__Description of the task__: Every line of the records that holds the word "coil" should be copied out.

(Dataset records begins)

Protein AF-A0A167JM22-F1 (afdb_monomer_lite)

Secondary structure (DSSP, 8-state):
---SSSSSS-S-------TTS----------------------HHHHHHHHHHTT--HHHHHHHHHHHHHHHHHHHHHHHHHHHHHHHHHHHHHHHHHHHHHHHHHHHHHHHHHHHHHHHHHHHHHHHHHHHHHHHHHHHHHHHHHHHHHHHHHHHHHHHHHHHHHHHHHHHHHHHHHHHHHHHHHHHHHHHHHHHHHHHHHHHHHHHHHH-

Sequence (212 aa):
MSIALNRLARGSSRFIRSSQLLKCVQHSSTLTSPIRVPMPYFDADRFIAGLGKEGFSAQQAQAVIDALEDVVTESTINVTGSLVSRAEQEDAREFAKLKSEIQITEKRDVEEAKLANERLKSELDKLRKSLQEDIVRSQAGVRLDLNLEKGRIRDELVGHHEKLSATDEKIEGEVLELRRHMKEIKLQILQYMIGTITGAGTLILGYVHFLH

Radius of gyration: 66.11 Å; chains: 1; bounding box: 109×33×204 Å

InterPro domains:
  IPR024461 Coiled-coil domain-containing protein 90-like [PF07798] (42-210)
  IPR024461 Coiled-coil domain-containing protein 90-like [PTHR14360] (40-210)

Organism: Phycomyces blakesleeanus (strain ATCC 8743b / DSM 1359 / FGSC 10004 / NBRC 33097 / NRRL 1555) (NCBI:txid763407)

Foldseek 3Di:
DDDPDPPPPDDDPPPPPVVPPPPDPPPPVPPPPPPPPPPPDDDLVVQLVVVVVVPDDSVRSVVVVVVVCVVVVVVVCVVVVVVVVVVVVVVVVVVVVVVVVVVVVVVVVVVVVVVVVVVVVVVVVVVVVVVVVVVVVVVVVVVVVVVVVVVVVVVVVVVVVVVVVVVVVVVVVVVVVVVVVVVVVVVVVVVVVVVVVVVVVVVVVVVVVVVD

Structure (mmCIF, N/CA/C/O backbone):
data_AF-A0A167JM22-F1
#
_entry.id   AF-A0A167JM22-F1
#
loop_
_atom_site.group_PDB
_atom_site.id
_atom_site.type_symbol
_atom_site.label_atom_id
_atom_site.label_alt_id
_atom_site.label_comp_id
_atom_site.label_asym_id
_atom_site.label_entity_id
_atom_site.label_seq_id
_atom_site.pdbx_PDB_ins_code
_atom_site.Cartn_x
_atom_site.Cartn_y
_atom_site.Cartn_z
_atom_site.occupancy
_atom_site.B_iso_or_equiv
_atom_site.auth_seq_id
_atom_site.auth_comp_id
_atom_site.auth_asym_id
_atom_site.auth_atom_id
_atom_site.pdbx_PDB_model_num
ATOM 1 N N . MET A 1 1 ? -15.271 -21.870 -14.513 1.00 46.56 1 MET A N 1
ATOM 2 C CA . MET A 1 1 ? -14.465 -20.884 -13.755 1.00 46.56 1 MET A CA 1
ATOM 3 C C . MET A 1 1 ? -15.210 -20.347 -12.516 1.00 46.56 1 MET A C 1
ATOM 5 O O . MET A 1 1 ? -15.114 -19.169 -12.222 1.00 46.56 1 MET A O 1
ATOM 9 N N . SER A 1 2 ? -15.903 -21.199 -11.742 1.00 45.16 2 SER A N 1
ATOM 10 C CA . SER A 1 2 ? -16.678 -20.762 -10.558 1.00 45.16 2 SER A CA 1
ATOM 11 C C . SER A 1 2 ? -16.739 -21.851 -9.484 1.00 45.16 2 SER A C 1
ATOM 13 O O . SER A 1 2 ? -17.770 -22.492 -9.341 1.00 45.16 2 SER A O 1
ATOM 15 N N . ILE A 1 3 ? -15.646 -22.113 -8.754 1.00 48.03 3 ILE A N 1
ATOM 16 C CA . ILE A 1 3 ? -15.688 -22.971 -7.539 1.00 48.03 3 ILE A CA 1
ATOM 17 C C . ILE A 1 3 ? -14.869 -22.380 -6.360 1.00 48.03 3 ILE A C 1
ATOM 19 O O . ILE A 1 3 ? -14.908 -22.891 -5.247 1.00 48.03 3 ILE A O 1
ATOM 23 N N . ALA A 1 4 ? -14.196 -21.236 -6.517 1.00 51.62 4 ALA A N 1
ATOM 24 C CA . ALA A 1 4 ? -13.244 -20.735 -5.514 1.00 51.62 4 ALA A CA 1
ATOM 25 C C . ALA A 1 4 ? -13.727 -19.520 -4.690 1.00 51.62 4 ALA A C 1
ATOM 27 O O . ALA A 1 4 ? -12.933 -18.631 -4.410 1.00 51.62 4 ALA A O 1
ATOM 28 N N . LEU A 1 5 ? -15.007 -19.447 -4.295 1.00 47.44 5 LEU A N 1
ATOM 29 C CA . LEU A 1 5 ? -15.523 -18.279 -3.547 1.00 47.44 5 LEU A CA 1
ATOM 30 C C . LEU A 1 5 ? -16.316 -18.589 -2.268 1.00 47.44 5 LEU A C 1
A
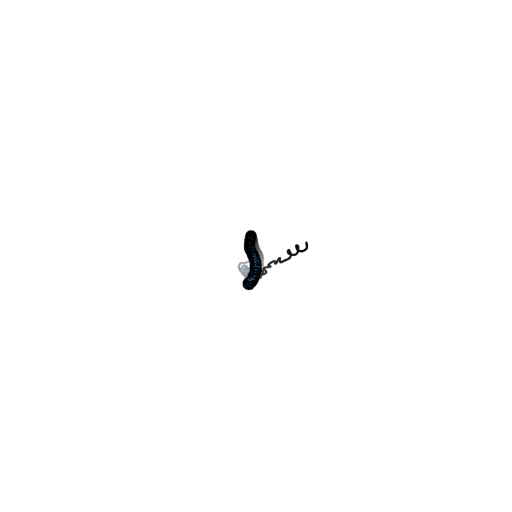TOM 32 O O . LEU A 1 5 ? -16.893 -17.680 -1.689 1.00 47.44 5 LEU A O 1
ATOM 36 N N . ASN A 1 6 ? -16.305 -19.833 -1.768 1.00 45.41 6 ASN A N 1
ATOM 37 C CA . ASN A 1 6 ? -17.090 -20.188 -0.571 1.00 45.41 6 ASN A CA 1
ATOM 38 C C . ASN A 1 6 ? -16.308 -20.878 0.563 1.00 45.41 6 ASN A C 1
ATOM 40 O O . ASN A 1 6 ? -16.885 -21.559 1.408 1.00 45.41 6 ASN A O 1
ATOM 44 N N . ARG A 1 7 ? -14.979 -20.707 0.612 1.00 47.34 7 ARG A N 1
ATOM 45 C CA . ARG A 1 7 ? -14.111 -21.288 1.659 1.00 47.34 7 ARG A CA 1
ATOM 46 C C . ARG A 1 7 ? -13.306 -20.255 2.455 1.00 47.34 7 ARG A C 1
ATOM 48 O O . ARG A 1 7 ? -12.192 -20.543 2.867 1.00 47.34 7 ARG A O 1
ATOM 55 N N . LEU A 1 8 ? -13.875 -19.079 2.728 1.00 44.25 8 LEU A N 1
ATOM 56 C CA . LEU A 1 8 ? -13.258 -18.110 3.649 1.00 44.25 8 LEU A CA 1
ATOM 57 C C . LEU A 1 8 ? -14.240 -17.519 4.679 1.00 44.25 8 LEU A C 1
ATOM 59 O O . LEU A 1 8 ? -14.079 -16.392 5.122 1.00 44.25 8 LEU A O 1
ATOM 63 N N . ALA A 1 9 ? -15.255 -18.291 5.077 1.00 46.94 9 ALA A N 1
ATOM 64 C CA . ALA A 1 9 ? -16.187 -17.937 6.159 1.00 46.94 9 ALA A CA 1
ATOM 65 C C . ALA A 1 9 ? -16.211 -18.986 7.291 1.00 46.94 9 ALA A C 1
ATOM 67 O O . ALA A 1 9 ? -17.193 -19.125 8.014 1.00 46.94 9 ALA A O 1
ATOM 68 N N . ARG A 1 10 ? -15.136 -19.770 7.437 1.00 51.47 10 ARG A N 1
ATOM 69 C CA . ARG A 1 10 ? -14.947 -20.703 8.559 1.00 51.47 10 ARG A CA 1
ATOM 70 C C . ARG A 1 10 ? -13.509 -20.620 9.033 1.00 51.47 10 ARG A C 1
ATOM 72 O O . ARG A 1 10 ? -12.661 -21.403 8.626 1.00 51.47 10 ARG A O 1
ATOM 79 N N . GLY A 1 11 ? -13.231 -19.629 9.861 1.00 42.69 11 GLY A N 1
ATOM 80 C CA . GLY A 1 11 ? -11.904 -19.451 10.417 1.00 42.69 11 GLY A CA 1
ATOM 81 C C . GLY A 1 11 ? -11.941 -18.493 11.583 1.00 42.69 11 GLY A C 1
ATOM 82 O O . GLY A 1 11 ? -11.939 -17.287 11.394 1.00 42.69 11 GLY A O 1
ATOM 83 N N . SER A 1 12 ? -11.906 -19.062 12.785 1.00 47.78 12 SER A N 1
ATOM 84 C CA . SER A 1 12 ? -11.475 -18.376 13.999 1.00 47.78 12 SER A CA 1
ATOM 85 C C . SER A 1 12 ? -12.480 -17.401 14.626 1.00 47.78 12 SER A C 1
ATOM 87 O O . SER A 1 12 ? -12.132 -16.273 14.965 1.00 47.78 12 SER A O 1
ATOM 89 N N . SER A 1 13 ? -13.666 -17.915 14.977 1.00 45.12 13 SER A N 1
ATOM 90 C CA . SER A 1 13 ? -14.293 -17.524 16.248 1.00 45.12 13 SER A CA 1
ATOM 91 C C . SER A 1 13 ? -13.409 -18.056 17.385 1.00 45.12 13 SER A C 1
ATOM 93 O O . SER A 1 13 ? -13.681 -19.081 18.004 1.00 45.12 13 SER A O 1
ATOM 95 N N . ARG A 1 14 ? -12.257 -17.408 17.590 1.00 47.66 14 ARG A N 1
ATOM 96 C CA . ARG A 1 14 ? -11.484 -17.539 18.821 1.00 47.66 14 ARG A CA 1
ATOM 97 C C . ARG A 1 14 ? -12.191 -16.653 19.826 1.00 47.66 14 ARG A C 1
ATOM 99 O O . ARG A 1 14 ? -11.835 -15.502 20.039 1.00 47.66 14 ARG A O 1
ATOM 106 N N . PHE A 1 15 ? -13.250 -17.226 20.384 1.00 44.66 15 PHE A N 1
ATOM 107 C CA . PHE A 1 15 ? -13.799 -16.850 21.668 1.00 44.66 15 PHE A CA 1
ATOM 108 C C . PHE A 1 15 ? -12.612 -16.864 22.636 1.00 44.66 15 PHE A C 1
ATOM 110 O O . PHE A 1 15 ? -12.167 -17.932 23.065 1.00 44.66 15 PHE A O 1
ATOM 117 N N . ILE A 1 16 ? -12.008 -15.698 22.884 1.00 50.78 16 ILE A N 1
ATOM 118 C CA . ILE A 1 16 ? -11.031 -15.539 23.955 1.00 50.78 16 ILE A CA 1
ATOM 119 C C . ILE A 1 16 ? -11.842 -15.680 25.234 1.00 50.78 16 ILE A C 1
ATOM 121 O O . ILE A 1 16 ? -12.366 -14.732 25.808 1.00 50.78 16 ILE A O 1
ATOM 125 N N . ARG A 1 17 ? -11.991 -16.941 25.629 1.00 47.41 17 ARG A N 1
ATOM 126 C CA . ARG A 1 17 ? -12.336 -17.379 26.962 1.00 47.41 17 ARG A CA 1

(Dataset records ends)

__Task response__:
  IPR024461 Coiled-coil domain-containing protein 90-like [PF07798] (42-210)
  IPR024461 Coiled-coil domain-containing protein 90-like [PTHR14360] (40-210)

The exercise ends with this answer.